L’une de mes premières rencontres touchantes avec l’universalité est un film du cinéaste Allemand Rainer Werner Fassbinder, Ali, l’histoire simple d’un amour trivial. Le contexte est théâtral; un bar lugubre fréquenté par des immigrés de fortune, des logis aux décors dépouillés, des personnages noyés dans la routine des classes populaires, où ni l’ennui, ni la joie n’ont de place prépondérante. Dans Ali, la vie semble immuable, tranquille.

Un soir, une femme, la soixantaine, rentre dans le bar, fatiguée et solitaire; elle semble rechercher un moment de quiétude, elle s’installe seule, commande une bière machinalement.

Les choses sont parfois ainsi faites qu’un simple acte, sans portée particulière, peut enclencher un cataclysme qui ébranle les certitudes inculquées par des croyances séculaires. Emmi est allemande, Ali est marocain et jeune. Leurs regards humides se croisent, un dialogue maladroit s’installe, le vocabulaire est spartiate et brut. L’étrange harmonie qui émerge parfois d’univers hétéroclites se concrétise par une danse, tendre déhanchement sur une musique orientale de la merveilleuse Sabah.

Photo tirée du film

Cet instant d’insouciance naturelle, cette parenthèse d’humanité sincère où l’on se laisse aller au confort des sensations primaires, est aussi intense qu’éphémère. Très vite de profondes fissures ébranlent l’édifice fragile de la passion, des détails anodins de la vie courante minent le couple. Sous le poids de l’entourage hostile, ce qui s’apparentait au départ à un conte de fée hors du temps, prend les allures inattendues du dilemme du hérisson de Schopenhauer, les piquants fusent de toute part, l’intimité est envahie par des personnes extérieures, si bien que le film met en place un étrange triangle amoureux: Ali, Emmi, Entourage.
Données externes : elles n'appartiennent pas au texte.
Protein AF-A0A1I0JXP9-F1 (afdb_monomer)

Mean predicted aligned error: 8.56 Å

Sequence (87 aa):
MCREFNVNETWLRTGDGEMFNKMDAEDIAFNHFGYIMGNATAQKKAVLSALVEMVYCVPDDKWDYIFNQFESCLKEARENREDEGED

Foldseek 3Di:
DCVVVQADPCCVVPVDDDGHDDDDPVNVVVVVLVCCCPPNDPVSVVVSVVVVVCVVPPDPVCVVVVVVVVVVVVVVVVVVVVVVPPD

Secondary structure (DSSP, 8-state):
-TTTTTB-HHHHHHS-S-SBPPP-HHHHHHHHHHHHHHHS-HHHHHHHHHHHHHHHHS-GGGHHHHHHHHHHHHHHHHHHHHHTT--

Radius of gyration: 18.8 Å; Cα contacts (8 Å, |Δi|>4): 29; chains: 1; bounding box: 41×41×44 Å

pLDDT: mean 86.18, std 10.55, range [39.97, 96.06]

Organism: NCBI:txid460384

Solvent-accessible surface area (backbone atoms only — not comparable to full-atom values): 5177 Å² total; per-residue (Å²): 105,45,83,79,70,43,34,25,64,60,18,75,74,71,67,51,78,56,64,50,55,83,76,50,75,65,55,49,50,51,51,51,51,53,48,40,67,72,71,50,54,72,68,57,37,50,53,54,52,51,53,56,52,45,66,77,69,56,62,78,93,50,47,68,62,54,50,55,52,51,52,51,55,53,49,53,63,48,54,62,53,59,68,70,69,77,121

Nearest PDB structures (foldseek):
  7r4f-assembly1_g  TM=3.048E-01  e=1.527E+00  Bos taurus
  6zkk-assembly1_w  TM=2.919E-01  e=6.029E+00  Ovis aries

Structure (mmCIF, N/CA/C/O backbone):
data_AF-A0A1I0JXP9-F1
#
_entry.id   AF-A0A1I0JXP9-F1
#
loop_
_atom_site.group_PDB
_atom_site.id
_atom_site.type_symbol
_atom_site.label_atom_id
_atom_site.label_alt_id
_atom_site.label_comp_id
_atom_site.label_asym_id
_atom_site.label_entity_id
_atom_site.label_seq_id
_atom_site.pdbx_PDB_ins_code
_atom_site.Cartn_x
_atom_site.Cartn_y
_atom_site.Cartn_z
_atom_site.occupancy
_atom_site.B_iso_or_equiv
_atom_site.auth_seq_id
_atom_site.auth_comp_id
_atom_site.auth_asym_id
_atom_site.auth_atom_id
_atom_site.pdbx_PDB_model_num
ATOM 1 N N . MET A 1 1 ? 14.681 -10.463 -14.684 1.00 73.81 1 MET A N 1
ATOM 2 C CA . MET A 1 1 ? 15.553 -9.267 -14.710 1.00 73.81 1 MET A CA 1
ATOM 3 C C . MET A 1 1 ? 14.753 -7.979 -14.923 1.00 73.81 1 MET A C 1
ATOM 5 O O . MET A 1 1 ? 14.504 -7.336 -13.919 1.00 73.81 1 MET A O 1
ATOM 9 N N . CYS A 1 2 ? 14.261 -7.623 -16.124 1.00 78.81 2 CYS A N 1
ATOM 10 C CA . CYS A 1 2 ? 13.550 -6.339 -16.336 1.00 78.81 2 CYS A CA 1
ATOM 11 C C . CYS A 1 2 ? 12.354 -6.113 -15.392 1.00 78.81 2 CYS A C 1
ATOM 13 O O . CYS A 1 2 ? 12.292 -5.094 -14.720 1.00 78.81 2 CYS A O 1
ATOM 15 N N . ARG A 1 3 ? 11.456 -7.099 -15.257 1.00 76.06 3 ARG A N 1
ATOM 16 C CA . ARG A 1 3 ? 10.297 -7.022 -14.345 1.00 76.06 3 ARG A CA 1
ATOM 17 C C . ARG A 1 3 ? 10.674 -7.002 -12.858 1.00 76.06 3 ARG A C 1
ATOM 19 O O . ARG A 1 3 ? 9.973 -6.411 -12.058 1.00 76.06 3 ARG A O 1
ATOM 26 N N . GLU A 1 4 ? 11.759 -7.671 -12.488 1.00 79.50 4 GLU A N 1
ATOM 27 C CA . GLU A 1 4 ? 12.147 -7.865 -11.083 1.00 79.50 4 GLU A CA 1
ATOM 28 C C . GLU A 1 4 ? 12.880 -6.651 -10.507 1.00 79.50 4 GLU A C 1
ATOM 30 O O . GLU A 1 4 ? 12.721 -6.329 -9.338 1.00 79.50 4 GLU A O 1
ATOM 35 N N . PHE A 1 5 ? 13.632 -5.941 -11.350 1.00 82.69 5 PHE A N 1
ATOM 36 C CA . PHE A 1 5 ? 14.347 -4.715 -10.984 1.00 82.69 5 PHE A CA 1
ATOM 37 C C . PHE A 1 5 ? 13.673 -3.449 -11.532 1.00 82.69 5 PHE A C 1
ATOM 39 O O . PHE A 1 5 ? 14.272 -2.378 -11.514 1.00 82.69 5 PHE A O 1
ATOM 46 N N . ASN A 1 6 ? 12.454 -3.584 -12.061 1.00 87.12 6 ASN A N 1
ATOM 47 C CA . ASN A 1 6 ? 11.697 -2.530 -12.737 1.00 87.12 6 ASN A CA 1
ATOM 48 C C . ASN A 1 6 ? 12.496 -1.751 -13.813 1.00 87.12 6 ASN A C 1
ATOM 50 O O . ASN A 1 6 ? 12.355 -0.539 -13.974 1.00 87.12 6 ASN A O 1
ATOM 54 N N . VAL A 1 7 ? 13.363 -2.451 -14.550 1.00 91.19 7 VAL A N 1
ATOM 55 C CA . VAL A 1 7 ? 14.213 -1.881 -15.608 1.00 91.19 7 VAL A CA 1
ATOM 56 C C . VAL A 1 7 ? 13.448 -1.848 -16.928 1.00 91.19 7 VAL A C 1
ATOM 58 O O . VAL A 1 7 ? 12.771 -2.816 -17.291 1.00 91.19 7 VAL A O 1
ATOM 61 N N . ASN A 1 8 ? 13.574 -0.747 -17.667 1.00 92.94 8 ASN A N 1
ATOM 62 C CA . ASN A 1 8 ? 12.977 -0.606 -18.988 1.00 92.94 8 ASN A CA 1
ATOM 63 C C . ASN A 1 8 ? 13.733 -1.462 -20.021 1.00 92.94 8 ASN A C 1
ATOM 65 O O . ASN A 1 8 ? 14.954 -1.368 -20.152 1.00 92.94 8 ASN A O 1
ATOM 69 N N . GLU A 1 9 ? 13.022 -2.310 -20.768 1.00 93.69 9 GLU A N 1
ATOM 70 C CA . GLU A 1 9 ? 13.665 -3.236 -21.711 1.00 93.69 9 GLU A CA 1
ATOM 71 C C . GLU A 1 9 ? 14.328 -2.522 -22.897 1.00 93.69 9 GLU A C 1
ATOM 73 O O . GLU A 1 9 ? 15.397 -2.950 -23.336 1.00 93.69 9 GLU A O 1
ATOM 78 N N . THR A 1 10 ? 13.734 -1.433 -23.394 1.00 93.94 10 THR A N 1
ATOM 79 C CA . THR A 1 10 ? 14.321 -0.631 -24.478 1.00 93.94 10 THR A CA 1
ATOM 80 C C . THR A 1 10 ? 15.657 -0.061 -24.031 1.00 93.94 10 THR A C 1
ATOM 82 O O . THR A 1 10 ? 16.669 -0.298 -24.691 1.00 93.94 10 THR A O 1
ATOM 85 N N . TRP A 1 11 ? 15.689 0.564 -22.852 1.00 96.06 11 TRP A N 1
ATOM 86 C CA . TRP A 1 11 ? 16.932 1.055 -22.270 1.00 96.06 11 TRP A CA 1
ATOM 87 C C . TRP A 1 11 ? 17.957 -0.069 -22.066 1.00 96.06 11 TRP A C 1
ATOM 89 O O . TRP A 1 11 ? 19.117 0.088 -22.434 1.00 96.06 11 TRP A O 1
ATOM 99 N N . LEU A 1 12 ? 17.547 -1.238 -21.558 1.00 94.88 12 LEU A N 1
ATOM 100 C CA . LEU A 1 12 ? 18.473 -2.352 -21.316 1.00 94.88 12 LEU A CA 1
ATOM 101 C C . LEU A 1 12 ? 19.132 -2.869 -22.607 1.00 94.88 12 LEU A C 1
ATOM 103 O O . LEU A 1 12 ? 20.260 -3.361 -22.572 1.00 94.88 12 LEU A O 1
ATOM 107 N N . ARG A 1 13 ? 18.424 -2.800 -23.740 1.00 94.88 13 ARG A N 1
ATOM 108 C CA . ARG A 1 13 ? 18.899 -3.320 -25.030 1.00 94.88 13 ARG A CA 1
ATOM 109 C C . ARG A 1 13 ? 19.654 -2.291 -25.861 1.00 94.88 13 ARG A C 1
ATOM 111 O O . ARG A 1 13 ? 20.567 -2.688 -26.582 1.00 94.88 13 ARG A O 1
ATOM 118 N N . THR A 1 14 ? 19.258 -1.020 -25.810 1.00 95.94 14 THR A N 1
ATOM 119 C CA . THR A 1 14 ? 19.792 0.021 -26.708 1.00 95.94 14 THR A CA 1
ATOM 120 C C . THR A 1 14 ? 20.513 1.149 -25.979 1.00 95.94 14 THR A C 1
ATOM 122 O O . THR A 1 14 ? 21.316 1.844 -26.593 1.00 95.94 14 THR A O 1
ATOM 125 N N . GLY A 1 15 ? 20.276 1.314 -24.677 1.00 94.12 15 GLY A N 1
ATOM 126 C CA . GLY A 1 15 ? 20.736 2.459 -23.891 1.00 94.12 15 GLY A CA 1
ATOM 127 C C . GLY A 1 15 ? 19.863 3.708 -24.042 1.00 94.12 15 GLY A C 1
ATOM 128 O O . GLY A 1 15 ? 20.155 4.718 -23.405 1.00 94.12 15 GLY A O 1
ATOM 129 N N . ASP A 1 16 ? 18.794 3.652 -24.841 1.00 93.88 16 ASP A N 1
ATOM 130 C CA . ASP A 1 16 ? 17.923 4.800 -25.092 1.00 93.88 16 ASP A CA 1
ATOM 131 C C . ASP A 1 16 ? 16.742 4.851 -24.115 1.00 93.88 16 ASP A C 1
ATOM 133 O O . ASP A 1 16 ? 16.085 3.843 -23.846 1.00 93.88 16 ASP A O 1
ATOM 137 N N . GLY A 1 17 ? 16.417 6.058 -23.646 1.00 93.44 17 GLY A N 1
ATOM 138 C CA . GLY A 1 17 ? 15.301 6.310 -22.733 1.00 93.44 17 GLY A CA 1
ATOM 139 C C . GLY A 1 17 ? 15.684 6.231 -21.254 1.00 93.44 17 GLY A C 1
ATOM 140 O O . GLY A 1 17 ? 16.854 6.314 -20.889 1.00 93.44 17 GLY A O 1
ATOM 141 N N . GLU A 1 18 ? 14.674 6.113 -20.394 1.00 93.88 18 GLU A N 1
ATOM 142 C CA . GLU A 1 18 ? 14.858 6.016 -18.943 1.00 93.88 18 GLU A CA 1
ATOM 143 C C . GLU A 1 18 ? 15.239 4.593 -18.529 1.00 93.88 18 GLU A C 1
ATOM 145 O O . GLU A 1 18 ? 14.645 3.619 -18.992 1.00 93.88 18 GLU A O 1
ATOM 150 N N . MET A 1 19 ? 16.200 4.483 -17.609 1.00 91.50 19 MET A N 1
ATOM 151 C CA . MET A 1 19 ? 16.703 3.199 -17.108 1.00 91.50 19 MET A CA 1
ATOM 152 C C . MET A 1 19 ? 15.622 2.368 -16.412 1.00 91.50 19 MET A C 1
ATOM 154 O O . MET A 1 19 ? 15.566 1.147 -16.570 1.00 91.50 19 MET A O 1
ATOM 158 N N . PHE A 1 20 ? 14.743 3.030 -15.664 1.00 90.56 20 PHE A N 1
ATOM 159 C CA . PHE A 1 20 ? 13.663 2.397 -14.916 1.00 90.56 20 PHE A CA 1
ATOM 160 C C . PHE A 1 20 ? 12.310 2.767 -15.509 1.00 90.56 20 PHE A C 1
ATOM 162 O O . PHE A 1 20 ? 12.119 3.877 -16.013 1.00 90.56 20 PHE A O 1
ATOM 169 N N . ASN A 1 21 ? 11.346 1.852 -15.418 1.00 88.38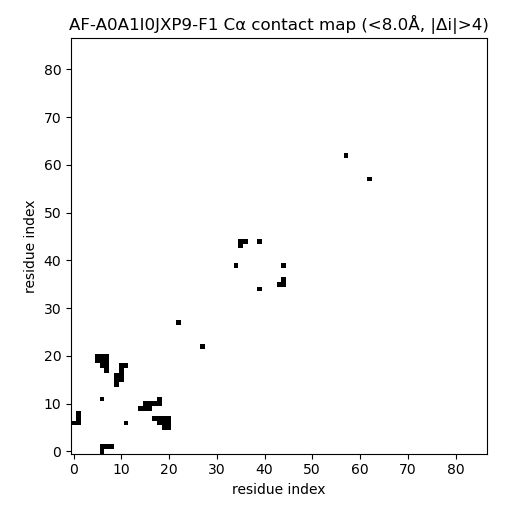 21 ASN A N 1
ATOM 170 C CA . ASN A 1 21 ? 9.969 2.226 -15.712 1.00 88.38 21 ASN A CA 1
ATOM 171 C C . ASN A 1 21 ? 9.453 3.163 -14.614 1.00 88.38 21 ASN A C 1
ATOM 173 O O . ASN A 1 21 ? 9.895 3.118 -13.464 1.00 88.38 21 ASN A O 1
ATOM 177 N N . LYS A 1 22 ? 8.485 4.011 -14.969 1.00 87.25 22 LYS A N 1
ATOM 178 C CA . LYS A 1 22 ? 7.754 4.782 -13.963 1.00 87.25 22 LYS A CA 1
ATOM 179 C C . LYS A 1 22 ? 7.042 3.804 -13.038 1.00 87.25 22 LYS A C 1
ATOM 181 O O . LYS A 1 22 ? 6.341 2.924 -13.526 1.00 87.25 22 LYS A O 1
ATOM 186 N N . MET A 1 23 ? 7.229 3.985 -11.736 1.00 85.88 23 MET A N 1
ATOM 187 C CA . MET A 1 23 ? 6.459 3.251 -10.740 1.00 85.88 23 MET A CA 1
ATOM 188 C C . MET A 1 23 ? 4.994 3.644 -10.854 1.00 85.88 23 MET A C 1
ATOM 190 O O . MET A 1 23 ? 4.671 4.837 -10.892 1.00 85.88 23 MET A O 1
ATOM 194 N N . ASP A 1 24 ? 4.127 2.645 -10.912 1.00 86.19 24 ASP A N 1
ATOM 195 C CA . ASP A 1 24 ? 2.701 2.872 -10.763 1.00 86.19 24 ASP A CA 1
ATOM 196 C C . ASP A 1 24 ? 2.310 2.977 -9.276 1.00 86.19 24 ASP A C 1
ATOM 198 O O . ASP A 1 24 ? 3.147 2.945 -8.367 1.00 86.19 24 ASP A O 1
ATOM 202 N N . ALA A 1 25 ? 1.020 3.188 -9.016 1.00 84.44 25 ALA A N 1
ATOM 203 C CA . ALA A 1 25 ? 0.526 3.337 -7.653 1.00 84.44 25 ALA A CA 1
ATOM 204 C C . ALA A 1 25 ? 0.736 2.065 -6.806 1.00 84.44 25 ALA A C 1
ATOM 206 O O . ALA A 1 25 ? 0.954 2.175 -5.597 1.00 84.44 25 ALA A O 1
ATOM 207 N N . GLU A 1 26 ? 0.699 0.881 -7.424 1.00 83.25 26 GLU A N 1
ATOM 208 C CA . GLU A 1 26 ? 0.884 -0.401 -6.742 1.00 83.25 26 GLU A CA 1
ATOM 209 C C . GLU A 1 26 ? 2.353 -0.598 -6.358 1.00 83.25 26 GLU A C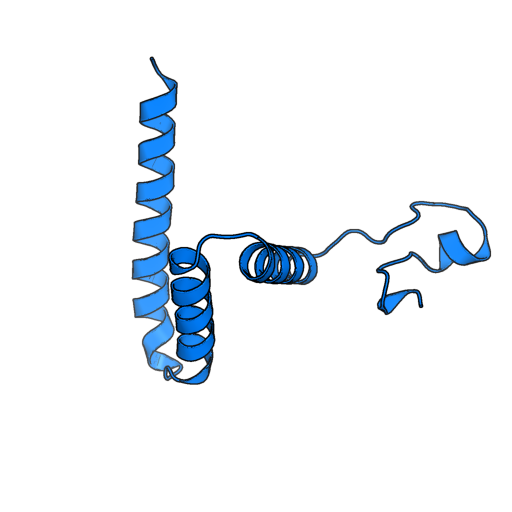 1
ATOM 211 O O . GLU A 1 26 ? 2.645 -0.926 -5.205 1.00 83.25 26 GLU A O 1
ATOM 216 N N . ASP A 1 27 ? 3.280 -0.293 -7.269 1.00 84.69 27 ASP A N 1
ATOM 217 C CA . ASP A 1 27 ? 4.723 -0.305 -7.013 1.00 84.69 27 ASP A CA 1
ATOM 218 C C . ASP A 1 27 ? 5.092 0.611 -5.840 1.00 84.69 27 ASP A C 1
ATOM 220 O O . ASP A 1 27 ? 5.854 0.237 -4.941 1.00 84.69 27 ASP A O 1
ATOM 224 N N . ILE A 1 28 ? 4.544 1.829 -5.822 1.00 87.56 28 ILE A N 1
ATOM 225 C CA . ILE A 1 28 ? 4.783 2.796 -4.744 1.00 87.56 28 ILE A CA 1
ATOM 226 C C . ILE A 1 28 ? 4.256 2.246 -3.413 1.00 87.56 28 ILE A C 1
ATOM 228 O O . ILE A 1 28 ? 4.969 2.280 -2.406 1.00 87.56 28 ILE A O 1
ATOM 232 N N . ALA A 1 29 ? 3.034 1.706 -3.399 1.00 88.38 29 ALA A N 1
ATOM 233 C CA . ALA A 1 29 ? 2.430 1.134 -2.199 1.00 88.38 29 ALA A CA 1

La tragédie de Shakespeare s’invite dans une Allemagne austère des années 70, atteint la vie de gens ordinaires, sans réelles attaches. La famille, les amis, les commerçants agressent le couple, l’ostracisent et introduisent la dimension politique, civilisationnelle dans cette relation qui n’a en apparence aucun impact social. Les failles engendrées par le déferlement de haine finissent par creuser un fossé infranchissable et se répercutent immanquablement sur le quotidien. Les premiers émois purs cèdent la place à l’étouffement et le film a cela de subversif qu’il n’exonère pas Emmi et Ali de leur part de responsabilité. Étrangement, c’est lorsque leur entourage finit par les accepter qu’ils succombent à leurs différences. Le délitement progressif de leur amour est un aveu manifeste de lâcheté et de faiblesse.

Photo tirée du film

Ali est un film de 1974, son titre en français, Tous les autres s’appellent Alia une étrange connotation universelle qui va au-delà du mélodrame classique. Autre lieu, à la même époque, un pays était à l’aube d’un conflit qui allait changer toute la conception du vivre ensemble. Comme dans le film, la "peur dévore l’âme"; comme dans le film des acteurs extérieurs fomentaient les troubles; comme dans le film, le lien social explosait. L’image idyllique de carte postale jaunissait à mesure que la haine répandait ses tentacules et s’enracinait dans les esprits.

Heureusement, les frontières de la haine sont souvent poreuses. À travers de minuscules ouvertures, des signes d’apaisement et des amitiés inconditionnelles apparaissent toujours.

Dans le film de Fassbinder comme au Liban, la voix de Sabah transcende l’obscurantisme de l’intolérance, berce les amoureux et, miracle de la culture, l’hospitalité reprend ses droits avec une pointe de nostalgie amère.

Et si tout cela n’était qu’un cauchemar… place au rêve!